I think the spiritual aspect of a love relation, the 'togetherness', is the core of it. If you have it, cherish it, and let people think their little thoughts. Most people cannot think anyway


----------



## EleGirl (Dec 3, 2011)

People can be so petty.

What I would suggest is that you have some fun with this. Come up with some responses that will shock some sense into them. You already know the questions that they will ask so just be ready for them.

I'm not feeling very creative right now but I'm sure that people here can help you come up with some.

Often people just blurt things out with out thinking. So you could also the question as a time to teach them that sometimes it's ok to do things differently.


----------



## johny1989 (May 21, 2014)

Well in my opinion its okay nothing wrong with that, because when I was 20 years old I had a relationship with 31 years older woman and we was going really very well and we was happy and comfortable with each other.. but after one year of relation I had to go abroad, and I lost communication with her, may be she found someone else during that time.. So I don't think its wrong to be in relationship with older woman, If both of you are happy with each other then its cool.. just forget about other friends what they talk and don't listen other people.. let them talk you just focus on your relationship..


----------



## frusdil (Sep 5, 2013)

I don't think any relationship gets hate directed at it like a homosexual one...

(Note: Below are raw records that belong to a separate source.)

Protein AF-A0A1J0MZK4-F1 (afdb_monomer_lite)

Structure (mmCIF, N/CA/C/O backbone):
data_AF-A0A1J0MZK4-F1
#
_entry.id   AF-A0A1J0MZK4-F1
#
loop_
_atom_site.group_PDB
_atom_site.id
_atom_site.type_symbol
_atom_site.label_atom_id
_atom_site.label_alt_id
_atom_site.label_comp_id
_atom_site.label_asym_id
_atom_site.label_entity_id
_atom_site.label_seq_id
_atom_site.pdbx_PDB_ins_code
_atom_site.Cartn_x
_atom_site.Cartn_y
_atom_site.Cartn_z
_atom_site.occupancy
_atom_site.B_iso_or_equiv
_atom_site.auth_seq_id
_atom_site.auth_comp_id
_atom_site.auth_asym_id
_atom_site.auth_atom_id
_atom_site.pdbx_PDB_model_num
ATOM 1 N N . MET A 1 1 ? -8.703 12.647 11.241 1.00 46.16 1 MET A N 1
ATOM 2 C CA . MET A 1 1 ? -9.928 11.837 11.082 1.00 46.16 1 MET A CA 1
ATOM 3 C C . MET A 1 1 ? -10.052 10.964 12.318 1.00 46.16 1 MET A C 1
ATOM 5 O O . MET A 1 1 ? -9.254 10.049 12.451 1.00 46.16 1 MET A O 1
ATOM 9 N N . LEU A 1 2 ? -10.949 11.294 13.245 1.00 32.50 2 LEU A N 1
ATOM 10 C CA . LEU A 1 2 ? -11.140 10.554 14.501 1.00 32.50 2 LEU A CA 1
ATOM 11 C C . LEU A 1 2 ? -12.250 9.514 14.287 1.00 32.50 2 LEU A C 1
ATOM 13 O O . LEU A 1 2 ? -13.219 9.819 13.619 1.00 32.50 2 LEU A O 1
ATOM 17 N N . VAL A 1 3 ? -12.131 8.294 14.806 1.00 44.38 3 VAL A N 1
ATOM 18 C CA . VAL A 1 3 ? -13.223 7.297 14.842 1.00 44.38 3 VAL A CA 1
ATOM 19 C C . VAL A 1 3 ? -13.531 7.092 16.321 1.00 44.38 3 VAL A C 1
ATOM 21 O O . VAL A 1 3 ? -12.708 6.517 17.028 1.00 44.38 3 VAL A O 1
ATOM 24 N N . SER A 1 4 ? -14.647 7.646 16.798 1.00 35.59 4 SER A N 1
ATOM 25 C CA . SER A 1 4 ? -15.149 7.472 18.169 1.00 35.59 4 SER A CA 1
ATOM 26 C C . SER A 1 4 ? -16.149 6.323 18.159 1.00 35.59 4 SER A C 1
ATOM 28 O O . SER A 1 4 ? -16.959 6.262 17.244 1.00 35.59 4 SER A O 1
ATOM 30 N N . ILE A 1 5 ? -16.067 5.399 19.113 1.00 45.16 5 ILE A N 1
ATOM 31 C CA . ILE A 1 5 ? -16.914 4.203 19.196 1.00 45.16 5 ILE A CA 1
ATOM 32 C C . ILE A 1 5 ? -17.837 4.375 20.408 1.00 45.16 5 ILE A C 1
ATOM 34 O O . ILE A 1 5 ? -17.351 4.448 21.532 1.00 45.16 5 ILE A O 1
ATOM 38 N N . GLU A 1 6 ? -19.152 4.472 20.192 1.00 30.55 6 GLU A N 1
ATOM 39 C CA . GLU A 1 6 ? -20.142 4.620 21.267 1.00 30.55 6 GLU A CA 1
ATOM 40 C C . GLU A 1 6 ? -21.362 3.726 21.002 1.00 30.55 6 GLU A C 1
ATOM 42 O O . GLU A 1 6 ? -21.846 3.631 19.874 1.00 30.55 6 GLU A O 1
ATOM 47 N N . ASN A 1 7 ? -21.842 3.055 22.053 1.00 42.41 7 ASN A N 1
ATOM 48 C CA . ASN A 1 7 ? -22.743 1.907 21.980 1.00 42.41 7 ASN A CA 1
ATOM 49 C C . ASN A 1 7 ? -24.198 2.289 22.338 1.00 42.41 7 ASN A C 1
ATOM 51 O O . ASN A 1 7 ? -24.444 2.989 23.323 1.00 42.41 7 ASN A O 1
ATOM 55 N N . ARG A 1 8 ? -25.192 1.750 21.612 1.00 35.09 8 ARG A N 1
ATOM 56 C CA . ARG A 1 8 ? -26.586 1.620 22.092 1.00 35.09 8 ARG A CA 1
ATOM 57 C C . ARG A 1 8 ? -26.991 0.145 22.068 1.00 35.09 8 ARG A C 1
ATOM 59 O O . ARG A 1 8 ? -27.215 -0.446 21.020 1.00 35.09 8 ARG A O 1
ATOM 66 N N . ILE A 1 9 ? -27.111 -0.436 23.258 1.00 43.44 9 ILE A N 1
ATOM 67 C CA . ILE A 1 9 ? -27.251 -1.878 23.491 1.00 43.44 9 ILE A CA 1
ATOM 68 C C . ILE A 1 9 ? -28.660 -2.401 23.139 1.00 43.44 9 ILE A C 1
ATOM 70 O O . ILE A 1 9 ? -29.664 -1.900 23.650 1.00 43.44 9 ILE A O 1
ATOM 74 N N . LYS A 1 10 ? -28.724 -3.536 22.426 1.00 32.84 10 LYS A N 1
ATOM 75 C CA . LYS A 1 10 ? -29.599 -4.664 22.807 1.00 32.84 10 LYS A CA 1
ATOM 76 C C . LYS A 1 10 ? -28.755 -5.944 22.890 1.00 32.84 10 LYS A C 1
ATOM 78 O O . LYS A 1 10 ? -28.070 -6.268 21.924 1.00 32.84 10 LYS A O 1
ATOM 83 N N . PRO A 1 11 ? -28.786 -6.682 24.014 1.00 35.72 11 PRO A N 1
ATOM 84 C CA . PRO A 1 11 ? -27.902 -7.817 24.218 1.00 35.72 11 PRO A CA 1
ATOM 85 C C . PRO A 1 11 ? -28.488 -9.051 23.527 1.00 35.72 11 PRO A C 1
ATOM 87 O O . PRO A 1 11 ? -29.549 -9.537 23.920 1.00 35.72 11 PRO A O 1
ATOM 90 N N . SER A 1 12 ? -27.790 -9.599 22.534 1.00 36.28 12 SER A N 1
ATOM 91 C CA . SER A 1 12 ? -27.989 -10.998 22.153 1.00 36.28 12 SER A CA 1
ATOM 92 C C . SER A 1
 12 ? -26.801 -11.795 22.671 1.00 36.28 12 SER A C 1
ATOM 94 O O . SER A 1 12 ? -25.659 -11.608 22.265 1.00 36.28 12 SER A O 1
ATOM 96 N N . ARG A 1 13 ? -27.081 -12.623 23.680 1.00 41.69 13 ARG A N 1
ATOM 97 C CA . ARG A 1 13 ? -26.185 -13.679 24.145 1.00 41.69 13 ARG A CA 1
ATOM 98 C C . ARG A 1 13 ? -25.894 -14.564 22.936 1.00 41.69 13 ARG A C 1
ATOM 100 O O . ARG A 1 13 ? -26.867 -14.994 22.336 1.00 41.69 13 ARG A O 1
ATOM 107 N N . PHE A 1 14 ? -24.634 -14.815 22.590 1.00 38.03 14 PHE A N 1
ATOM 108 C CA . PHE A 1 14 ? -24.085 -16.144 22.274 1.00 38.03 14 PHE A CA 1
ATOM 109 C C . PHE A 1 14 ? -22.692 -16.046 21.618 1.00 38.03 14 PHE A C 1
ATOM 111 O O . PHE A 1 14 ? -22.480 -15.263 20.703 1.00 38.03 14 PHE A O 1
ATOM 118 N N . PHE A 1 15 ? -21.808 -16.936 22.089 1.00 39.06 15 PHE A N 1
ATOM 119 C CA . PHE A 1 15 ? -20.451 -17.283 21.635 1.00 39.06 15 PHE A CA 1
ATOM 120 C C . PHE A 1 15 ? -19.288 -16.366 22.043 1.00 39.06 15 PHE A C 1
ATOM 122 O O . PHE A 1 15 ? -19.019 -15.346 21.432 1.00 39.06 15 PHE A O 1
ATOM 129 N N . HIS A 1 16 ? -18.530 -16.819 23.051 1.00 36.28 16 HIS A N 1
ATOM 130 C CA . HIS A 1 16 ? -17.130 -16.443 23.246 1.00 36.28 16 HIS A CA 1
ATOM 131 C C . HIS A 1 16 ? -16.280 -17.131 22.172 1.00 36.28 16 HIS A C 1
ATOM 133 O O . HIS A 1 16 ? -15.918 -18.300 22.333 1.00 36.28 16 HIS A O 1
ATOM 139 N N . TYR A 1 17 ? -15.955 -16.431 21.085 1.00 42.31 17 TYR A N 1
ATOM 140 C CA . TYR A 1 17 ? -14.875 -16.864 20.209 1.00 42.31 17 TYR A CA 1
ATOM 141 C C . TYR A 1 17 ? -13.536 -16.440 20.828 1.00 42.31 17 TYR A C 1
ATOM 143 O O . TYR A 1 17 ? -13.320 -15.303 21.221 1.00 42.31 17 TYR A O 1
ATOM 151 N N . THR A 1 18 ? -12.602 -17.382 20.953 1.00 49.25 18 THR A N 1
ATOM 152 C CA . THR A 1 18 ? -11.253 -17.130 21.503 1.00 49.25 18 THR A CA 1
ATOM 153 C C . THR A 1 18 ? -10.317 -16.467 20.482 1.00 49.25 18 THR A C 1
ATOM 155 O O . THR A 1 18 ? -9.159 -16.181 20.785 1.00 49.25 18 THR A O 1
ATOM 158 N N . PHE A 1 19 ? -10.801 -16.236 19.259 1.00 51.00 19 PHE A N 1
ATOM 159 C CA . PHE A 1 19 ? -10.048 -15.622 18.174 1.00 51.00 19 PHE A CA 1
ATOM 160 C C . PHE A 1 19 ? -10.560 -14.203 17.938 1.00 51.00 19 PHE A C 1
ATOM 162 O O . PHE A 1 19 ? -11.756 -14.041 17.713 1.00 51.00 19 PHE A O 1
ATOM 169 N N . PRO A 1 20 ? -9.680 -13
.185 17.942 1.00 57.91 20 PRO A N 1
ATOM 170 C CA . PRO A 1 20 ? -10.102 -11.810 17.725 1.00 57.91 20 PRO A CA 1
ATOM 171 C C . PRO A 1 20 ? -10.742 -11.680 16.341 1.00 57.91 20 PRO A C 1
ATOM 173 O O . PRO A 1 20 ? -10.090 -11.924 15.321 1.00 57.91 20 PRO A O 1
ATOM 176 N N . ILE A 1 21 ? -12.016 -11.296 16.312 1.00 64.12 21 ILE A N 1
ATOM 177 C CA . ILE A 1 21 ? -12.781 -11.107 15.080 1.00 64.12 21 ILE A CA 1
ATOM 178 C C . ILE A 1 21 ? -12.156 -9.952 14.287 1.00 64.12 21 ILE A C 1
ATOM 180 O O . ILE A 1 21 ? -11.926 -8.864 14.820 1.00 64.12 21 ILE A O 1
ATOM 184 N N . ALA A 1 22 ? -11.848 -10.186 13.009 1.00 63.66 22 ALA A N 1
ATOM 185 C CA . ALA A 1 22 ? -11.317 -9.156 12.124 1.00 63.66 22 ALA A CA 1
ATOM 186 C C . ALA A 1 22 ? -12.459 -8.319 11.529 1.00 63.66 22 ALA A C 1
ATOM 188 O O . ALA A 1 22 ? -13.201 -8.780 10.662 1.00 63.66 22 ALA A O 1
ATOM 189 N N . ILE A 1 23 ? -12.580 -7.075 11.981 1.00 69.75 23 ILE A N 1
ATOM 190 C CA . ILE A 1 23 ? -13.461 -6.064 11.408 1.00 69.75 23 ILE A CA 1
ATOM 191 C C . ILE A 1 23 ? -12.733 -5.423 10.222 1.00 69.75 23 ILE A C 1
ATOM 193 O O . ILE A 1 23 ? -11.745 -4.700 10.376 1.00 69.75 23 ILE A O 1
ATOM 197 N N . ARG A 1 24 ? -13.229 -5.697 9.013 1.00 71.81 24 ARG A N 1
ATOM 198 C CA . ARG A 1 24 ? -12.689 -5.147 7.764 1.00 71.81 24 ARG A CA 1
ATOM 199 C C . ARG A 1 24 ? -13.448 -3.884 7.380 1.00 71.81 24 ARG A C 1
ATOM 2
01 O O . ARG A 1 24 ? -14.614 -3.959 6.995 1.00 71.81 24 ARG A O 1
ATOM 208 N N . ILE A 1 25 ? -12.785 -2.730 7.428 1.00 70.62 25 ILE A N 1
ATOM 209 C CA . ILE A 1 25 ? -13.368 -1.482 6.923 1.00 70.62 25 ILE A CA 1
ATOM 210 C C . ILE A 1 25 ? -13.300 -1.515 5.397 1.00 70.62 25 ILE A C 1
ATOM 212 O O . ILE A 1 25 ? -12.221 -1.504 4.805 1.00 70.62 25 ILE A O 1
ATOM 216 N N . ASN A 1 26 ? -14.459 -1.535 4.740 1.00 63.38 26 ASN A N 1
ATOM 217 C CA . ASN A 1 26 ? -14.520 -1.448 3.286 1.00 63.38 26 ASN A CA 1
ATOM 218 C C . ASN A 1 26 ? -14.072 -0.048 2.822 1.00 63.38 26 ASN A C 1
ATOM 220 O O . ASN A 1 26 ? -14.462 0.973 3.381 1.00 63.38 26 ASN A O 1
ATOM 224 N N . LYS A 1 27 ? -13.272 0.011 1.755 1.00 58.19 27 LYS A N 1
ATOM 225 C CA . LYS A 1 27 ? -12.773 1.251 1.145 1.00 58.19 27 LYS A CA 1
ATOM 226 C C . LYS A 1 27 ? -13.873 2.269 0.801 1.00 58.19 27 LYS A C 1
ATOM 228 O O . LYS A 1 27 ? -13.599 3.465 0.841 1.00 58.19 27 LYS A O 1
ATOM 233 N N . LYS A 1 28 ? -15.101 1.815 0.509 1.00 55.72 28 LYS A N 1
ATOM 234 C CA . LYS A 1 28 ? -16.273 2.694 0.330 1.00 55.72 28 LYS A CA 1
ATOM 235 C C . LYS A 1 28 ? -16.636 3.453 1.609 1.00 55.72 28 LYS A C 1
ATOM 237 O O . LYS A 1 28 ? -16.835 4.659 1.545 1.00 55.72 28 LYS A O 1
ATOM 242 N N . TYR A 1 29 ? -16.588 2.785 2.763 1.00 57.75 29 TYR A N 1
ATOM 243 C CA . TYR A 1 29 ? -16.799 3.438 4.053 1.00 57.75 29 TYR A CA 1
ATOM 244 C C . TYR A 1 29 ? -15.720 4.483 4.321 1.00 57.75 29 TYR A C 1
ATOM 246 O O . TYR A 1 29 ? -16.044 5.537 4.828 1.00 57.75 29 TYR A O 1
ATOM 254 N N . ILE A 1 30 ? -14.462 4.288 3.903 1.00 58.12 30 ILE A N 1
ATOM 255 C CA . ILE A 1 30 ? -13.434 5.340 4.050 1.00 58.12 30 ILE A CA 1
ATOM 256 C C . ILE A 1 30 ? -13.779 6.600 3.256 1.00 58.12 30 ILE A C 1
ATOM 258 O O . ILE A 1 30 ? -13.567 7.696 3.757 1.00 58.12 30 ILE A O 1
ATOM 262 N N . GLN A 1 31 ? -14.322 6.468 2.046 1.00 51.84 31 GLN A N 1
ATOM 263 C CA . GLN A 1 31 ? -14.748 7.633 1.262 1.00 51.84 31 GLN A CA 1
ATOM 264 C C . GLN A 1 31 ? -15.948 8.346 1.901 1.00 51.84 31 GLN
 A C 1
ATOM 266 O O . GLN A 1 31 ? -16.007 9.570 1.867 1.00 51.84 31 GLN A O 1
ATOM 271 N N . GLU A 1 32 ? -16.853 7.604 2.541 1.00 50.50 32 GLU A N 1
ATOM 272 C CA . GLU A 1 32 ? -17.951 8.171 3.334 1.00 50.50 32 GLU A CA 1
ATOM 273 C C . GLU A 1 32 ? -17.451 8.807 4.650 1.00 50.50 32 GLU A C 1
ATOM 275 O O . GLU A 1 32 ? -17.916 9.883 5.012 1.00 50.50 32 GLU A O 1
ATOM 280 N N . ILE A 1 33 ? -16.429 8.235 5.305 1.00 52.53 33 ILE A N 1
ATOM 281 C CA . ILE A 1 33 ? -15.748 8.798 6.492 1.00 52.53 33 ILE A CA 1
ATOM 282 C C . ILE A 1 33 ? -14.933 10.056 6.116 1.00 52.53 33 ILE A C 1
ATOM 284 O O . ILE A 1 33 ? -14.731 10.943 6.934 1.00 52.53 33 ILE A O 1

OM/YW or vice versa get inappropriate questions and jokes maybe, but hate? Not from what I've seen.

There are always half wits who ask stupid questions - friends of ours after years of trying for a baby, finally had one via surrogate last year (in the us). Someone actually asked the mother "is she yours", huh?? Who does that?

In my humble opinion, if it doesn't affect someone, they should mind their own business. If you and hubby are happy, who cares what anyone else thinks?

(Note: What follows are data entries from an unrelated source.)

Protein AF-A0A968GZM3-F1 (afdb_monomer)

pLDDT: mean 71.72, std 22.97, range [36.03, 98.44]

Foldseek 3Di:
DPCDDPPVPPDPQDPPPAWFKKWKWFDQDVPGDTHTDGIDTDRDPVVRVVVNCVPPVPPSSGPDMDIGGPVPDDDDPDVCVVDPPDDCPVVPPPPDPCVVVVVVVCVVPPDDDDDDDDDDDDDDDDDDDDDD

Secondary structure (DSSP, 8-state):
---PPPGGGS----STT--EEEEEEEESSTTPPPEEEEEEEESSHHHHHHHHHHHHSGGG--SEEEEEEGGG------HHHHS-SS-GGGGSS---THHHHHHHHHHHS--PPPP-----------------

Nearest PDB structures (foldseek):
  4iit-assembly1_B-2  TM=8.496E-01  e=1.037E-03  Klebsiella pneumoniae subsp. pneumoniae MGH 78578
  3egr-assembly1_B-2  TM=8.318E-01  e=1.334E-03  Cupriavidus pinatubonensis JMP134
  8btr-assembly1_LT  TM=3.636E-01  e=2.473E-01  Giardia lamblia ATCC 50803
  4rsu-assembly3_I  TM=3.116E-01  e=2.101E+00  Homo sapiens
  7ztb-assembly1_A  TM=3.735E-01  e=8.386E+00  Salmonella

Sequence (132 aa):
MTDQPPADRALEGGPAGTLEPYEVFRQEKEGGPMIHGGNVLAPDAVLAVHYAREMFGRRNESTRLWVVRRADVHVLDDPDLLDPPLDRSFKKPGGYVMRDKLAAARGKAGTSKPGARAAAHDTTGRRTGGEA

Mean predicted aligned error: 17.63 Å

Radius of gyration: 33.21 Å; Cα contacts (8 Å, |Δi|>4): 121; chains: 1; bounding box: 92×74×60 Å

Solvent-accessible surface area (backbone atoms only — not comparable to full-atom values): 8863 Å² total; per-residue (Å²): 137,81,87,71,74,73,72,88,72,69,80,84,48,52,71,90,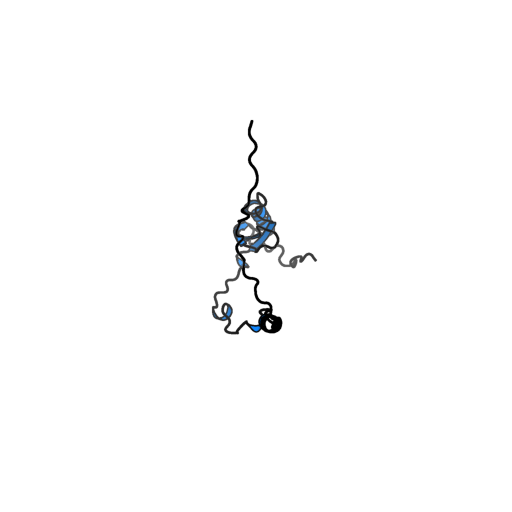86,44,69,43,59,26,39,32,28,33,16,61,45,89,94,50,68,77,40,85,73,53,70,47,74,23,51,37,72,70,55,37,49,56,52,46,45,66,73,59,40,53,92,66,57,28,74,45,78,47,76,42,54,47,90,77,61,79,87,85,83,57,61,68,77,73,60,54,92,66,82,61,72,84,74,53,95,66,85,63,72,49,70,61,52,49,51,55,48,56,71,69,50,86,71,80,79,82,75,89,76,80,86,80,90,81,84,87,79,91,87,80,91,84,90,134

Structure (mmCIF, N/CA/C/O backbone):
data_AF-A0A968GZM3-F1
#
_entry.id   AF-A0A968GZM3-F1
#
loop_
_atom_site.group_PDB
_atom_site.id
_atom_site.type_symbol
_atom_site.label_atom_id
_atom_site.label_alt_id
_atom_site.label_comp_id
_atom_site.label_asym_id
_atom_site.label_entity_id
_atom_site.label_seq_id
_atom_site.pdbx_PDB_ins_code
_atom_site.Cartn_x
_atom_site.Cartn_y
_atom_site.Cartn_z
_atom_site.occupancy
_atom_site.B_iso_or_equiv
_atom_site.auth_seq_id
_atom_site.auth_comp_id
_atom_site.auth_asym_id
_atom_site.auth_atom_id
_atom_site.pdbx_PDB_model_num
ATOM 1 N N . MET A 1 1 ? -11.245 18.442 -9.906 1.00 38.75 1 MET A N 1
ATOM 2 C CA . MET A 1 1 ? -11.526 17.046 -10.296 1.00 38.75 1 MET A CA 1
ATOM 3 C C . MET A 1 1 ? -10.953 16.145 -9.222 1.00 38.75 1 MET A C 1
ATOM 5 O O . MET A 1 1 ? -9.810 15.724 -9.319 1.00 38.75 1 MET A O 1
ATOM 9 N N . THR A 1 2 ? -11.710 15.965 -8.144 1.00 40.75 2 THR A N 1
ATOM 10 C CA . THR A 1 2 ? -11.380 15.006 -7.089 1.00 40.75 2 THR A CA 1
ATOM 11 C C . THR A 1 2 ? -11.962 13.685 -7.557 1.00 40.75 2 THR A C 1
ATOM 13 O O . THR A 1 2 ? -13.181 13.567 -7.644 1.00 40.75 2 THR A O 1
ATOM 16 N N . ASP A 1 3 ? -11.106 12.752 -7.964 1.00 45.06 3 ASP A N 1
ATOM 17 C CA . ASP A 1 3 ? -11.517 11.374 -8.211 1.00 45.06 3 ASP A CA 1
ATOM 18 C C . ASP A 1 3 ? -11.884 10.778 -6.849 1.00 45.06 3 ASP A C 1
ATOM 20 O O . ASP A 1 3 ? -11.024 10.389 -6.059 1.00 45.06 3 ASP A O 1
ATOM 24 N N . GLN A 1 4 ? -13.165 10.890 -6.502 1.00 39.75 4 GLN A N 1
ATOM 25 C CA . GLN A 1 4 ? -13.722 10.248 -5.329 1.00 39.75 4 GLN A CA 1
ATOM 26 C C . GLN A 1 4 ? -13.882 8.773 -5.697 1.00 39.75 4 GLN A C 1
ATOM 28 O O . GLN A 1 4 ? -14.632 8.480 -6.632 1.00 39.75 4 GLN A O 1
ATOM 33 N N . PRO A 1 5 ? -13.178 7.848 -5.023 1.00 50.16 5 PRO A N 1
ATOM 34 C CA . PRO A 1 5 ? -13.316 6.433 -5.324 1.00 50.16 5 PRO A CA 1
ATOM 35 C C . PRO A 1 5 ? -14.791 6.022 -5.181 1.00 50.16 5 PRO A C 1
ATOM 37 O O . PRO A 1 5 ? -15.497 6.578 -4.330 1.00 50.16 5 PRO A O 1
ATOM 40 N N . PRO A 1 6 ? -15.281 5.089 -6.018 1.00 41.81 6 PRO A N 1
ATOM 41 C CA . PRO A 1 6 ? -16.686 4.703 -6.034 1.00 41.81 6 PRO A CA 1
ATOM 42 C C . PRO A 1 6 ? -17.139 4.280 -4.633 1.00 41.81 6 PRO A C 1
ATOM 44 O O . PRO A 1 6 ? -16.519 3.429 -3.991 1.00 41.81 6 PRO A O 1
ATOM 47 N N . ALA A 1 7 ? -18.224 4.908 -4.172 1.00 47.69 7 ALA A N 1
ATOM 48 C CA . ALA A 1 7 ? -18.771 4.778 -2.822 1.00 47.69 7 ALA A CA 1
ATOM 49 C C . ALA A 1 7 ? -19.187 3.339 -2.453 1.00 47.69 7 ALA A C 1
ATOM 51 O O . ALA A 1 7 ? -19.314 3.029 -1.273 1.00 47.69 7 ALA A O 1
ATOM 52 N N . ASP A 1 8 ? -19.311 2.442 -3.434 1.00 43.00 8 ASP A N 1
ATOM 53 C CA . ASP A 1 8 ? -19.803 1.072 -3.247 1.00 43.00 8 ASP A CA 1
ATOM 54 C C . ASP A 1 8 ? -18.765 0.071 -2.711 1.00 43.00 8 ASP A C 1
ATOM 56 O O . ASP A 1 8 ? -19.083 -1.097 -2.511 1.00 43.00 8 ASP A O 1
ATOM 60 N N . ARG A 1 9 ? -17.524 0.494 -2.433 1.00 49.12 9 ARG A N 1
ATOM 61 C CA . ARG A 1 9 ? -16.568 -0.306 -1.634 1.00 49.12 9 ARG A CA 1
ATOM 62 C C . ARG A 1 9 ? -16.325 0.254 -0.235 1.00 49.12 9 ARG A C 1
ATOM 64 O O . ARG A 1 9 ? -15.387 -0.165 0.448 1.00 49.12 9 ARG A O 1
ATOM 71 N N . ALA A 1 10 ? -17.153 1.199 0.201 1.00 44.28 10 ALA A N 1
ATOM 72 C CA . ALA A 1 10 ? -17.176 1.610 1.589 1.00 44.28 10 ALA A CA 1
ATOM 73 C C . ALA A 1 10 ? -17.762 0.468 2.441 1.00 44.28 10 ALA A C 1
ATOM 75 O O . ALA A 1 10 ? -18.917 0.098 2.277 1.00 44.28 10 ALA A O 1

_Posted via *Topify* using iPhone/iPad_


----------



## SimplyAmorous (Nov 25, 2009)

> *DanaS said*: While I do understand other type of relationships such as homosexual couples get lots of hate, there is also a lot more understanding especially in certain areas. However, from my experience older woman/younger man relationships seem to me to be the most taboo. Older man/younger woman relationships certainly don't get the kind of hate to the extent OW/YM do.


You are asking for opinions, *hate* seems to be an awfully strong word for passerby's or really anyone in your life .. in regards to this situation.. surely you don't feel "hated" ...I have seen couples with a bigger age gap than 15 yrs... I could understand someone being "*concerned*" if they were a close friend , family member...hopefully they do not show that in an ugly way. It is your life to live...

From my perspective...this has AS MUCH to do with maturity, character , and other things.. considering, not just age... if you are depending on something long term....so few relationships survive to begin with.. As for your Ex-husband...he probably wishes he could get a younger woman -is my thoughts on that one...or do you really think he is genuinely concerned for your welfare? 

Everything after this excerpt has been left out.